Octahedral Tilting in Perovskites. II. Structure Stabilizing Forces

Abstract

The 23 Glazer tilt systems describing octahedral tilting in perovskites have been investigated. The various tilt systems have been compared in terms of their A-cation coordination and it is shown that those tilt systems in which all the A-cation sites remain crystallographically equivalent are strongly favored, when all the A sites are occupied by the same ion. Calculations based on both ionic and covalent models have been performed to compare the seven equivalent A-site tilt systems. Both methods predict that when the tilt angles become large, the orthorhombic a + b − b − tilt system will result in the lowest energy structure. This tilt system gives the lowest energy structure because it maximizes the number of short A—O interactions. The rhombohedral a − a − a − tilt system gives a structure with a slightly lower Madelung energy, but increased ion–ion repulsions destabilize this structure as the tilt angles increase.

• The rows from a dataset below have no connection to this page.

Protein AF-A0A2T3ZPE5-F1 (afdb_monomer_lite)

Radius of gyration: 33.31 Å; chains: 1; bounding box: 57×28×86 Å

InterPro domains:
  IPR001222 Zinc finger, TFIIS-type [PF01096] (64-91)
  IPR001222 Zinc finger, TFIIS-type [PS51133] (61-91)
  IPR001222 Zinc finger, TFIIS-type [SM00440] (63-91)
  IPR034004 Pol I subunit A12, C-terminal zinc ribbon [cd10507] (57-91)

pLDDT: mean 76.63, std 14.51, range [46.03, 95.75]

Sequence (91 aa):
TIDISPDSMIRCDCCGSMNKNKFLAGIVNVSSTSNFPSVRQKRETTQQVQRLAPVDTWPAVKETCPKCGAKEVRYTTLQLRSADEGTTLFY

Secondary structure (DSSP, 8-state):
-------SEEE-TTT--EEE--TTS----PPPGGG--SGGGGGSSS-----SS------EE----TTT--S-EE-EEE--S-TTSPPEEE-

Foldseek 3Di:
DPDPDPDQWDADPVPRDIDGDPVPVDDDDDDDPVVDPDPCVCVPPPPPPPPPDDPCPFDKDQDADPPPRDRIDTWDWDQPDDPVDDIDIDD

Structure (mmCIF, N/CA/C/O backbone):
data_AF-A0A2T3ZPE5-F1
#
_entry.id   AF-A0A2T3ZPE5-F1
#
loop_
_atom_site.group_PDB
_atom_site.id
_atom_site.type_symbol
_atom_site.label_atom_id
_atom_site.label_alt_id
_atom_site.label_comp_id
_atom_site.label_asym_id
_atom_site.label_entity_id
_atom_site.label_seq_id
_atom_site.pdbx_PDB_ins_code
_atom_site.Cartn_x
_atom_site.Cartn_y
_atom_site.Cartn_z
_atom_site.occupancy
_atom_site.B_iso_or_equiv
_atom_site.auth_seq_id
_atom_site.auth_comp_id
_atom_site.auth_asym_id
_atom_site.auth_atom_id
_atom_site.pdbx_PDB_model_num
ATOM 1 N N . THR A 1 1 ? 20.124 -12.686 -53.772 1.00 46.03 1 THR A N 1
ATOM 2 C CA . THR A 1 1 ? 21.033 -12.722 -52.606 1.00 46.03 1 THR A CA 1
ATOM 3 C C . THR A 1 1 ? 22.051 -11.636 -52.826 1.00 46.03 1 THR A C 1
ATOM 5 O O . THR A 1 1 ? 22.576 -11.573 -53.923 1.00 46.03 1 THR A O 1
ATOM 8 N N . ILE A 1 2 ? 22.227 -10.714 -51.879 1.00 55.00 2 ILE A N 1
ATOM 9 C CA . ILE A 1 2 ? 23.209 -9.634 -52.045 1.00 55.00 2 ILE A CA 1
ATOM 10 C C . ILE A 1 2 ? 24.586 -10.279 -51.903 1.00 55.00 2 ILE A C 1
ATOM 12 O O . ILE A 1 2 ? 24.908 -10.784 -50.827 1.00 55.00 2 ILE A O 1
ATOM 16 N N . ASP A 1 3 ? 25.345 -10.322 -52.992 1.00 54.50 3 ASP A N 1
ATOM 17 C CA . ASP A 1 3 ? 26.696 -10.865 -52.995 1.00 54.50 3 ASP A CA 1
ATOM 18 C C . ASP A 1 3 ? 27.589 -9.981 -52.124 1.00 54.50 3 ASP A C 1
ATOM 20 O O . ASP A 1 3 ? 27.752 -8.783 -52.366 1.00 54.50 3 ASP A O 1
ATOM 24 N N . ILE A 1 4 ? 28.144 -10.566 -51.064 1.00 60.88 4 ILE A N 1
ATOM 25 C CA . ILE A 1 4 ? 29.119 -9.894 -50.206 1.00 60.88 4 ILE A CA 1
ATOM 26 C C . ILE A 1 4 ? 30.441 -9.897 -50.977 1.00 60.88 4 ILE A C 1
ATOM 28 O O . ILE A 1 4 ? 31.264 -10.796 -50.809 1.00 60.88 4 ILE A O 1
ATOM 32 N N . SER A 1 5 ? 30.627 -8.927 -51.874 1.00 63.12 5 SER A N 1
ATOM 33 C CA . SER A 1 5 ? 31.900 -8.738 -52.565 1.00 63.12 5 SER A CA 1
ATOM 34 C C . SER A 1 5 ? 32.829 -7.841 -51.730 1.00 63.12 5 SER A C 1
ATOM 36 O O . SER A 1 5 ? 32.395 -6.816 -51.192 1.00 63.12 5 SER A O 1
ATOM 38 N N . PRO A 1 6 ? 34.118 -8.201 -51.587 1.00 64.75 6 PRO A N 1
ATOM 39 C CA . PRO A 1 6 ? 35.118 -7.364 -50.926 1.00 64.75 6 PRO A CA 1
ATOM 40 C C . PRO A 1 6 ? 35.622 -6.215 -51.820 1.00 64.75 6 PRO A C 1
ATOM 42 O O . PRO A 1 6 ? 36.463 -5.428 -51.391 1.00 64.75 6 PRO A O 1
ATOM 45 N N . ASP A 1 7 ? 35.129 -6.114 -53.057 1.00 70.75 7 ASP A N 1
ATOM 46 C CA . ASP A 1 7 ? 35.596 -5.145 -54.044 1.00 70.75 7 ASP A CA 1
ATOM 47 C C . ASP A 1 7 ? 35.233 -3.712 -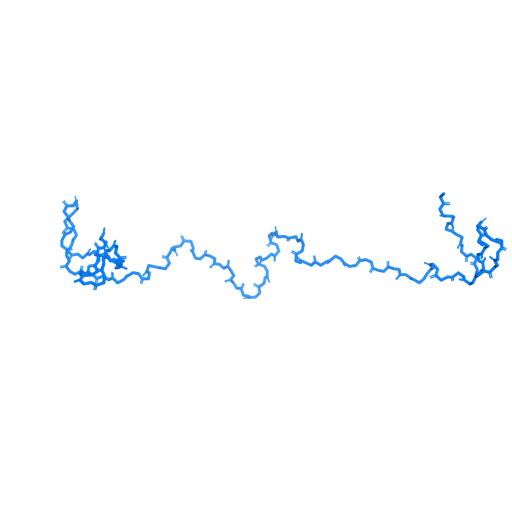53.649 1.00 70.75 7 ASP A C 1
ATOM 49 O O . ASP A 1 7 ? 34.109 -3.425 -53.238 1.00 70.75 7 ASP A O 1
ATOM 53 N N . SER A 1 8 ? 36.166 -2.776 -53.836 1.00 73.19 8 SER A N 1
ATOM 54 C CA . SER A 1 8 ? 35.984 -1.352 -53.508 1.00 73.19 8 SER A CA 1
ATOM 55 C C . SER A 1 8 ? 34.849 -0.672 -54.288 1.00 73.19 8 SER A C 1
ATOM 57 O O . SER A 1 8 ? 34.382 0.400 -53.893 1.00 73.19 8 SER A O 1
ATOM 59 N N . MET A 1 9 ? 34.408 -1.273 -55.396 1.00 78.50 9 MET A N 1
ATOM 60 C CA . MET A 1 9 ? 33.351 -0.772 -56.272 1.00 78.50 9 MET A CA 1
ATOM 61 C C . MET A 1 9 ? 32.337 -1.886 -56.553 1.00 78.50 9 MET A C 1
ATOM 63 O O . MET A 1 9 ? 32.704 -2.940 -57.059 1.00 78.50 9 MET A O 1
ATOM 67 N N . ILE A 1 10 ? 31.062 -1.633 -56.261 1.00 81.31 10 ILE A N 1
ATOM 68 C CA . ILE A 1 10 ? 29.941 -2.546 -56.508 1.00 81.31 10 ILE A CA 1
ATOM 69 C C . ILE A 1 10 ? 29.108 -2.018 -57.674 1.00 81.31 10 ILE A C 1
ATOM 71 O O . ILE A 1 10 ? 28.804 -0.823 -57.750 1.00 81.31 10 ILE A O 1
ATOM 75 N N . ARG A 1 11 ? 28.705 -2.922 -58.567 1.00 82.81 11 ARG A N 1
ATOM 76 C CA . ARG A 1 11 ? 27.751 -2.639 -59.640 1.00 82.81 11 ARG A CA 1
ATOM 77 C C . ARG A 1 11 ? 26.322 -2.776 -59.116 1.00 82.81 11 ARG A C 1
ATOM 79 O O . ARG A 1 11 ? 25.991 -3.765 -58.479 1.00 82.81 11 ARG A O 1
ATOM 86 N N . CYS A 1 12 ? 25.471 -1.792 -59.385 1.00 79.00 12 CYS A N 1
ATOM 87 C CA . CYS A 1 12 ? 24.048 -1.883 -59.071 1.00 79.00 12 CYS A CA 1
ATOM 88 C C . CYS A 1 12 ? 23.343 -2.813 -60.068 1.00 79.00 12 CYS A C 1
ATOM 90 O O . CYS A 1 12 ? 23.349 -2.523 -61.264 1.00 79.00 12 CYS A O 1
ATOM 92 N N . ASP A 1 13 ? 22.673 -3.861 -59.595 1.00 80.44 13 ASP A N 1
ATOM 93 C CA . ASP A 1 13 ? 21.937 -4.787 -60.472 1.00 80.44 13 ASP A CA 1
ATOM 94 C C . ASP A 1 13 ? 20.738 -4.131 -61.172 1.00 80.44 13 ASP A C 1
ATOM 96 O O . ASP A 1 13 ? 20.378 -4.510 -62.283 1.00 80.44 13 ASP A O 1
ATOM 100 N N . CYS A 1 14 ? 20.142 -3.104 -60.560 1.00 80.88 14 CYS A N 1
ATOM 101 C CA . CYS A 1 14 ? 18.961 -2.438 -61.109 1.00 80.88 14 CYS A CA 1
ATOM 102 C C . CYS A 1 14 ? 19.284 -1.424 -62.217 1.00 80.88 14 CYS A C 1
ATOM 104 O O . CYS A 1 14 ? 18.482 -1.243 -63.127 1.00 80.88 14 CYS A O 1
ATOM 106 N N . CYS A 1 15 ? 20.420 -0.720 -62.134 1.00 84.31 15 CYS A N 1
ATOM 107 C CA . CYS A 1 15 ? 20.749 0.373 -63.066 1.00 84.31 15 CYS A CA 1
ATOM 108 C C . CYS A 1 15 ? 22.157 0.298 -63.672 1.00 84.31 15 CYS A C 1
ATOM 110 O O . CYS A 1 15 ? 22.541 1.164 -64.453 1.00 84.31 15 CYS A O 1
ATOM 112 N N . GLY A 1 16 ? 22.957 -0.703 -63.307 1.00 81.00 16 GLY A N 1
ATOM 113 C CA . GLY A 1 16 ? 24.298 -0.938 -63.839 1.00 81.00 16 GLY A CA 1
ATOM 114 C C . GLY A 1 16 ? 25.379 0.047 -63.382 1.00 81.00 16 GLY A C 1
ATOM 115 O O . GLY A 1 16 ? 26.534 -0.140 -63.755 1.00 81.00 16 GLY A O 1
ATOM 116 N N . SER A 1 17 ? 25.039 1.070 -62.591 1.00 83.88 17 SER A N 1
ATOM 117 C CA . SER A 1 17 ? 25.998 2.072 -62.107 1.00 83.88 17 SER A CA 1
ATOM 118 C C . SER A 1 17 ? 27.009 1.494 -61.109 1.00 83.88 17 SER A C 1
ATOM 120 O O . SER A 1 17 ? 26.675 0.628 -60.297 1.00 83.88 17 SER A O 1
ATOM 122 N N . MET A 1 18 ? 28.247 1.997 -61.153 1.00 82.94 18 MET A N 1
ATOM 123 C CA . MET A 1 18 ? 29.325 1.600 -60.241 1.00 82.94 18 MET A CA 1
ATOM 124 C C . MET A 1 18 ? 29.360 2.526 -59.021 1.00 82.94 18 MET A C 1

Consequently, it is stabilized by highly charged A cations and small to moderate tilt angles. The ideal cubic a 0 a 0 a 0 tilt system is only observed when stabilized by oversized A cations and/or M—O π-bonding. Tilt systems with nonequivalent A-site environments are observed when at least two A cations with different sizes and/or bonding preferences are present. In these compounds the ratio of large-to-small cations dictates the most stable tilt system.